Habe gerade mal ein Logitech Driving Force GT angeschlossen. Funktioniert. Auch mit Force Feedback. Allerdings ist das Spiel für Lenkräder eher ungeeignet, da es keine Cockpitperspektive gibt. Es stehen zur Auswahl: Ego-Persp., Motorhauben-Ansicht und Außenansicht.

Obendrein ist der Spielverlauf sehr actionreich und hektisch.
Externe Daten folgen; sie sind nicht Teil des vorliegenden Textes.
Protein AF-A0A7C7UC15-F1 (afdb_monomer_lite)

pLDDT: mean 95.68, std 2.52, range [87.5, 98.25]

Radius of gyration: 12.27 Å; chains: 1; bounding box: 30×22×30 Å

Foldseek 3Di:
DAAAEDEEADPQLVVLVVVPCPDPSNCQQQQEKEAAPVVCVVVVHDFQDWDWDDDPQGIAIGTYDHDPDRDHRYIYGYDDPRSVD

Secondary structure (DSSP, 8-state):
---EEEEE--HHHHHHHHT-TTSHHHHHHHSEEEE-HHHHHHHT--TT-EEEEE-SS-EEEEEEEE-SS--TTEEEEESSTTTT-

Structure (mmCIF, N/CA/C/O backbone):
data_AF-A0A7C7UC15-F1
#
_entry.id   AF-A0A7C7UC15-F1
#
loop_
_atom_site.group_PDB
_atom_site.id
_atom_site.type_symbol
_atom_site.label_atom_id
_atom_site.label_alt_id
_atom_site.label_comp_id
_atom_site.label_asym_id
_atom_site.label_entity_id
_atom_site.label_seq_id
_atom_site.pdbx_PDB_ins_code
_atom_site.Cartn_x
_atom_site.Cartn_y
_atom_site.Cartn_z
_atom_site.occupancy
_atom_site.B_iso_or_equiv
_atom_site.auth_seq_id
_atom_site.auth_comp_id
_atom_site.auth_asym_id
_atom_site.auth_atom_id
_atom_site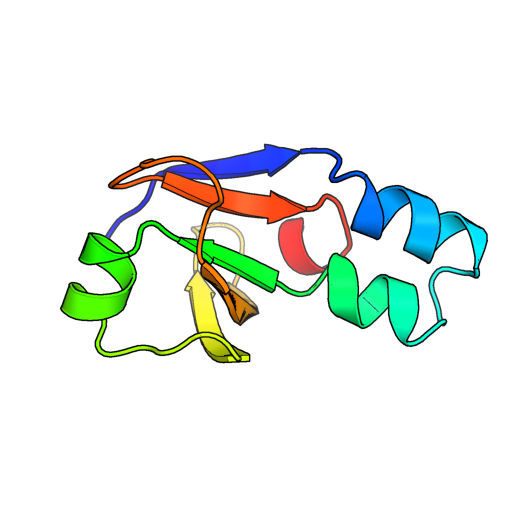.pdbx_PDB_model_num
ATOM 1 N N . MET A 1 1 ? -14.146 3.681 4.379 1.00 90.50 1 MET A N 1
ATOM 2 C CA . MET A 1 1 ? -13.410 4.451 5.411 1.00 90.50 1 MET A CA 1
ATOM 3 C C . MET A 1 1 ? -12.575 5.530 4.726 1.00 90.50 1 MET A C 1
ATOM 5 O O . MET A 1 1 ? -12.355 5.409 3.525 1.00 90.50 1 MET A O 1
ATOM 9 N N . LYS A 1 2 ? -12.183 6.597 5.434 1.00 95.81 2 LYS A N 1
ATOM 10 C CA . LYS A 1 2 ? -11.345 7.682 4.889 1.00 95.81 2 LYS A CA 1
ATOM 11 C C . LYS A 1 2 ? -9.930 7.561 5.451 1.00 95.81 2 LYS A C 1
ATOM 13 O O . LYS A 1 2 ? -9.789 7.290 6.636 1.00 95.81 2 LYS A O 1
ATOM 18 N N . PHE A 1 3 ? -8.938 7.789 4.599 1.00 97.25 3 PHE A N 1
ATOM 19 C CA . PHE A 1 3 ? -7.515 7.746 4.927 1.00 97.25 3 PHE A CA 1
ATOM 20 C C . PHE A 1 3 ? -6.813 8.949 4.303 1.00 97.25 3 PHE A C 1
ATOM 22 O O . PHE A 1 3 ? -7.268 9.470 3.279 1.00 97.25 3 PHE A O 1
ATOM 29 N N . THR A 1 4 ? -5.685 9.343 4.883 1.00 98.00 4 THR A N 1
ATOM 30 C CA . THR A 1 4 ? -4.715 10.212 4.216 1.00 98.00 4 THR A CA 1
ATOM 31 C C . THR A 1 4 ? -3.802 9.336 3.368 1.00 98.00 4 THR A C 1
ATOM 33 O O . THR A 1 4 ? -3.076 8.501 3.902 1.00 98.00 4 THR A O 1
ATOM 36 N N . LEU A 1 5 ? -3.855 9.503 2.044 1.00 97.19 5 LEU A N 1
ATOM 37 C CA . LEU A 1 5 ? -2.962 8.797 1.128 1.00 97.19 5 LEU A CA 1
ATOM 38 C C . LEU A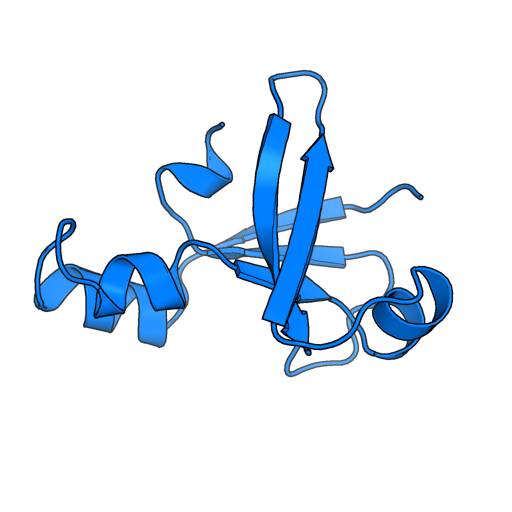 1 5 ? -1.611 9.518 1.073 1.00 97.19 5 LEU A C 1
ATOM 40 O O . LEU A 1 5 ? -1.541 10.664 0.630 1.00 97.19 5 LEU A O 1
ATOM 44 N N . VAL A 1 6 ? -0.553 8.834 1.497 1.00 97.31 6 VAL A N 1
ATOM 45 C CA . VAL A 1 6 ? 0.835 9.285 1.385 1.00 97.31 6 VAL A CA 1
ATOM 46 C C . VAL A 1 6 ? 1.532 8.458 0.312 1.00 97.31 6 VAL A C 1
ATOM 48 O O . VAL A 1 6 ? 1.360 7.245 0.220 1.00 97.31 6 VAL A O 1
ATOM 51 N N . THR A 1 7 ? 2.340 9.115 -0.511 1.00 96.94 7 THR A N 1
ATOM 52 C CA . THR A 1 7 ? 3.135 8.452 -1.546 1.00 96.94 7 THR A CA 1
ATOM 53 C C . THR A 1 7 ? 4.603 8.780 -1.353 1.00 96.94 7 THR A C 1
ATOM 55 O O . THR A 1 7 ? 4.942 9.930 -1.080 1.00 96.94 7 THR A O 1
ATOM 58 N N . GLY A 1 8 ? 5.482 7.800 -1.535 1.00 95.69 8 GLY A N 1
ATOM 59 C CA . GLY A 1 8 ? 6.921 7.994 -1.367 1.00 95.69 8 GLY A CA 1
ATOM 60 C C . GLY A 1 8 ? 7.743 6.891 -2.019 1.00 95.69 8 GLY A C 1
ATOM 61 O O . GLY A 1 8 ? 7.210 5.932 -2.578 1.00 95.69 8 GLY A O 1
ATOM 62 N N . THR A 1 9 ? 9.061 7.038 -1.993 1.00 95.00 9 THR A N 1
ATOM 63 C CA . THR A 1 9 ? 9.969 6.015 -2.519 1.00 95.00 9 THR A CA 1
ATOM 64 C C . THR A 1 9 ? 10.181 4.937 -1.466 1.00 95.00 9 THR A C 1
ATOM 66 O O . THR A 1 9 ? 10.716 5.215 -0.397 1.00 95.00 9 THR A O 1
ATOM 69 N N . ALA A 1 10 ? 9.795 3.703 -1.783 1.00 93.88 10 ALA A N 1
ATOM 70 C CA . ALA A 1 10 ? 10.134 2.535 -0.977 1.00 93.88 10 ALA A CA 1
ATOM 71 C C . ALA A 1 10 ? 11.405 1.876 -1.527 1.00 93.88 10 ALA A C 1
ATOM 73 O O . ALA A 1 10 ? 11.594 1.800 -2.741 1.00 93.88 10 ALA A O 1
ATOM 74 N N . ILE A 1 11 ? 12.264 1.355 -0.647 1.00 94.69 11 ILE A N 1
ATOM 75 C CA . ILE A 1 11 ? 13.534 0.717 -1.044 1.00 94.69 11 ILE A CA 1
ATOM 76 C C . ILE A 1 11 ? 13.285 -0.455 -2.005 1.00 94.69 11 ILE A C 1
ATOM 78 O O . ILE A 1 11 ? 13.944 -0.563 -3.036 1.00 94.69 11 ILE A O 1
ATOM 82 N N . THR A 1 12 ? 12.295 -1.299 -1.711 1.00 93.56 12 THR A N 1
ATOM 83 C CA . THR A 1 12 ? 11.923 -2.456 -2.544 1.00 93.56 12 THR A CA 1
ATOM 84 C C . THR A 1 12 ? 11.376 -2.037 -3.907 1.00 93.56 12 THR A C 1
ATOM 86 O O . THR A 1 12 ? 11.681 -2.670 -4.916 1.00 93.56 12 THR A O 1
ATOM 89 N N . GLN A 1 13 ? 10.618 -0.939 -3.963 1.00 94.75 13 GLN A N 1
ATOM 90 C CA . GLN A 1 13 ? 10.126 -0.362 -5.213 1.00 94.75 13 GLN A CA 1
ATOM 91 C C . GLN A 1 13 ? 11.279 0.199 -6.053 1.00 94.75 13 GLN A C 1
ATOM 93 O O . GLN A 1 13 ? 11.323 -0.052 -7.260 1.00 94.75 13 GLN A O 1
ATOM 98 N N . ALA A 1 14 ? 12.232 0.896 -5.431 1.00 94.56 14 ALA A N 1
ATOM 99 C CA . ALA A 1 14 ? 13.406 1.432 -6.110 1.00 94.56 14 ALA A CA 1
ATOM 100 C C . ALA A 1 14 ? 14.282 0.300 -6.667 1.00 94.56 14 ALA A C 1
ATOM 102 O O . ALA A 1 14 ? 14.605 0.296 -7.850 1.00 94.56 14 ALA A O 1
ATOM 103 N N . GLN A 1 15 ? 14.567 -0.725 -5.860 1.00 94.81 15 GLN A N 1
ATOM 104 C CA 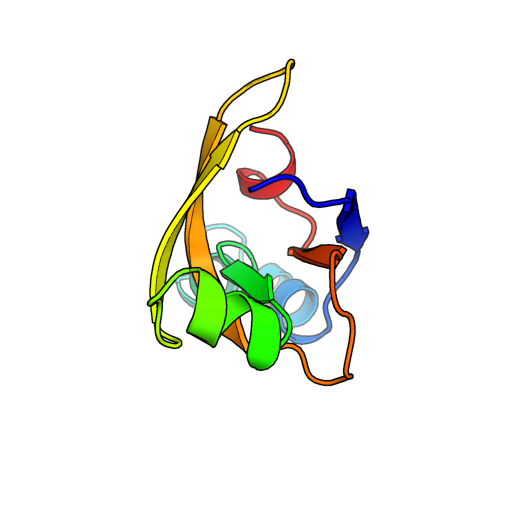. GLN A 1 15 ? 15.278 -1.924 -6.311 1.00 94.81 15 GLN A CA 1
ATOM 105 C C . GLN A 1 15 ? 14.532 -2.639 -7.444 1.00 94.81 15 GLN A C 1
ATOM 107 O O . GLN A 1 15 ? 15.144 -3.041 -8.431 1.00 94.81 15 GLN A O 1
ATOM 112 N N . GLY A 1 16 ? 13.208 -2.784 -7.335 1.00 92.75 16 GLY A N 1
ATOM 113 C CA . GLY A 1 16 ? 12.381 -3.377 -8.384 1.00 92.75 16 GLY A CA 1
ATOM 114 C C . GLY A 1 16 ? 12.463 -2.598 -9.696 1.00 92.75 16 GLY A C 1
ATOM 115 O O . GLY A 1 16 ? 12.540 -3.206 -10.761 1.00 92.75 16 GLY A O 1
ATOM 116 N N . LYS A 1 17 ? 12.523 -1.264 -9.624 1.00 92.12 17 LYS A N 1
ATOM 117 C CA . LYS A 1 17 ? 12.668 -0.387 -10.790 1.00 92.12 17 LYS A CA 1
ATOM 118 C C . LYS A 1 17 ? 13.996 -0.611 -11.521 1.00 92.12 17 LYS A C 1
ATOM 120 O O . LYS A 1 17 ? 13.977 -0.629 -12.750 1.00 92.12 17 LYS A O 1
ATOM 125 N N . GLU A 1 18 ? 15.092 -0.856 -10.801 1.00 94.38 18 GLU A N 1
ATOM 126 C CA . GLU A 1 18 ? 16.401 -1.187 -11.397 1.00 94.38 18 GLU A CA 1
ATOM 127 C C . GLU A 1 18 ? 16.392 -2.532 -12.141 1.00 94.38 18 GLU A C 1
ATOM 129 O O . GLU A 1 18 ? 17.110 -2.710 -13.119 1.00 94.38 18 GLU A O 1
ATOM 134 N N . HIS A 1 19 ? 15.518 -3.466 -11.751 1.00 89.44 19 HIS A N 1
ATOM 135 C CA . HIS A 1 19 ? 15.297 -4.711 -12.499 1.00 89.44 19 HIS A CA 1
ATOM 136 C C . HIS A 1 19 ? 14.400 -4.518 -13.739 1.00 89.44 19 HIS A C 1
ATOM 138 O O . HIS A 1 19 ? 14.168 -5.468 -14.487 1.00 89.44 19 HIS A O 1
ATOM 144 N N . GLY A 1 20 ? 13.881 -3.306 -13.954 1.00 90.38 20 GLY A N 1
ATOM 145 C CA . GLY A 1 20 ? 12.996 -2.937 -15.052 1.00 90.38 20 GLY A CA 1
ATOM 146 C C . GLY A 1 20 ? 11.546 -2.714 -14.612 1.00 90.38 20 GLY A C 1
ATOM 147 O O . GLY A 1 20 ? 10.969 -3.472 -13.837 1.00 90.38 20 GLY A O 1
ATOM 148 N N . LYS A 1 21 ? 10.897 -1.692 -15.183 1.00 88.38 21 LYS A N 1
ATOM 149 C CA . LYS A 1 21 ? 9.498 -1.325 -14.866 1.00 88.38 21 LYS A CA 1
ATOM 150 C C . LYS A 1 21 ? 8.460 -2.374 -15.284 1.00 88.38 21 LYS A C 1
ATOM 152 O O . LYS A 1 21 ? 7.340 -2.351 -14.787 1.00 88.38 21 LYS A O 1
ATOM 157 N N . LEU A 1 22 ? 8.819 -3.266 -16.207 1.00 90.38 22 LEU A N 1
ATOM 158 C CA . LEU A 1 22 ? 7.975 -4.385 -16.640 1.00 90.38 22 LEU A CA 1
ATOM 159 C C . LEU A 1 22 ? 8.241 -5.664 -15.833 1.00 90.38 22 LEU A C 1
ATOM 161 O O . LEU A 1 22 ? 7.539 -6.656 -16.008 1.00 90.38 22 LEU A O 1
ATOM 165 N N . ALA A 1 23 ? 9.244 -5.657 -14.949 1.00 91.94 23 ALA A N 1
ATOM 166 C CA . ALA A 1 23 ? 9.563 -6.812 -14.131 1.00 91.94 23 ALA A CA 1
ATOM 167 C C . ALA A 1 23 ? 8.488 -7.034 -13.060 1.00 91.94 23 ALA A C 1
ATOM 169 O O . ALA A 1 23 ? 8.005 -6.087 -12.430 1.00 91.94 23 ALA A O 1
ATOM 170 N N . GLY A 1 24 ? 8.186 -8.308 -12.784 1.00 92.62 24 GLY A N 1
ATOM 171 C CA . GLY A 1 24 ? 7.283 -8.701 -11.698 1.00 92.62 24 GLY A CA 1
ATOM 172 C C . GLY A 1 24 ? 7.685 -8.076 -10.362 1.00 92.62 24 GLY A C 1
ATOM 173 O O . GLY A 1 24 ? 6.839 -7.510 -9.685 1.00 92.62 24 GLY A O 1
ATOM 174 N N . LYS A 1 25 ? 8.993 -8.021 -10.067 1.00 92.31 25 LYS A N 1
ATOM 175 C CA . LYS A 1 25 ? 9.550 -7.373 -8.866 1.00 92.31 25 LYS A CA 1
ATOM 176 C C . LYS A 1 25 ? 9.109 -5.914 -8.693 1.00 92.31 25 LYS A C 1
ATOM 178 O O . LYS A 1 25 ? 8.792 -5.511 -7.578 1.00 92.31 25 LYS A O 1
ATOM 183 N N . TYR A 1 26 ? 9.078 -5.121 -9.769 1.00 94.81 26 TYR A N 1
ATOM 184 C CA . TYR A 1 26 ? 8.617 -3.732 -9.690 1.00 94.81 26 TYR A CA 1
ATOM 185 C C . TYR A 1 26 ? 7.121 -3.669 -9.399 1.00 94.81 26 TYR A C 1
ATOM 187 O O . TYR A 1 26 ? 6.703 -2.962 -8.485 1.00 94.81 26 TYR A O 1
ATOM 195 N N . LYS A 1 27 ? 6.318 -4.445 -10.138 1.00 94.38 27 LYS A N 1
ATOM 196 C CA . LYS A 1 27 ? 4.873 -4.538 -9.904 1.00 94.38 27 LYS A CA 1
ATOM 197 C C . LYS A 1 27 ? 4.583 -4.970 -8.470 1.00 94.38 27 LYS A C 1
ATOM 199 O O . LYS A 1 27 ? 3.740 -4.369 -7.816 1.00 94.38 27 LYS A O 1
ATOM 204 N N . ASP A 1 28 ? 5.297 -5.972 -7.974 1.00 94.81 28 ASP A N 1
ATOM 205 C CA . ASP A 1 28 ? 5.053 -6.529 -6.656 1.00 94.81 28 ASP A CA 1
ATOM 206 C C . ASP A 1 28 ? 5.342 -5.539 -5.528 1.00 94.81 28 ASP A C 1
ATOM 208 O O . ASP A 1 28 ? 4.625 -5.541 -4.528 1.00 94.81 28 ASP A O 1
ATOM 212 N N . ALA A 1 29 ? 6.354 -4.690 -5.710 1.00 95.56 29 ALA A N 1
ATOM 213 C CA . ALA A 1 29 ? 6.748 -3.684 -4.736 1.00 95.56 29 ALA A CA 1
ATOM 214 C C . ALA A 1 29 ? 6.001 -2.349 -4.884 1.00 95.56 29 ALA A C 1
ATOM 216 O O . ALA A 1 29 ? 5.867 -1.635 -3.900 1.00 95.56 29 ALA A O 1
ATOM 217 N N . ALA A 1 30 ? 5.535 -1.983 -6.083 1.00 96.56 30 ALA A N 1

Da empfinde ich ein Lenkrad als zu langsam, um schnell zu reagieren. (Einmal durchkurbeln dauert halt länger als nen Stick von rechts nach links zu drücken.)

Cheers,
Sebastian


----------



## thoner79 (10. November 2010)

guter informativer Test..... 

bei einem Punkt bin ich allerdings doch skeptisch.  

"*Keine große Herausforderung*
Kaum eines der Rennen ist wirklich schwierig."

Sollte hier nicht  bedacht werden, dass so ein Spiel nicht nur für Redakteure entwickelt wird, zu deren Aufgaben es u.a. zählt Unmengen an Rennspielen zu testen, sondern auch für Neueinsteiger und Gelegenheitsspieler von Rennspielen wie mich. soll jetzt kein Vorwurf oder Kritik sein, aber ich frag mich sowieso, ob eine Aussage über den Schwierigkeitsgrad eines Spiels von einem Redakteur überhaupt objektiv sein kann? (siehe z.B. auch Zeitangaben bei Action Titeln)

Und bei Rennspielen finde ich es persönlich schlimmer, wenn ich diverse Rennen 20-30 mal fahren muss um sie zu schaffen, als dass der Schwierigkeitsgrad moderater ausfällt und ich ohne große Frustmomente die einzelnen Rennen absolvieren kann.......
aber dass is halt nur meine persönliche Meinung......


----------



## SebastianStange (10. November 2010)

thoner79 schrieb:


> guter informativer Test.....
> 
> bei einem Punkt bin ich allerdings doch skeptisch.
> 
> ...


In dem Fall ist es echt ein wenig zu einfach, glaub uns. 
Und ist es nicht auch irgendwie motivierend, das Ziel schon vor Augen zu sehen, und dann doch nicht auf Bronze zu kommen? Dann weiß man, dass man es fast geschafft hat und nur noch ein klein wenig besser sein muss. Bei Hot Pursuit bau ich Mist und denke mir "Naja, dann halt doch nur Bronze" und manchmal wird es dank Gummiband-KI am Ende vielleicht doch Gold. Das ist doch fad - auch wenn es bei dem actionlastigen Gameplay wohl besser so ist. Aufgrund der chaotischen Spielverlaufs könnten knackigere Zielvorgaben tatsächlich schnell frustrieren.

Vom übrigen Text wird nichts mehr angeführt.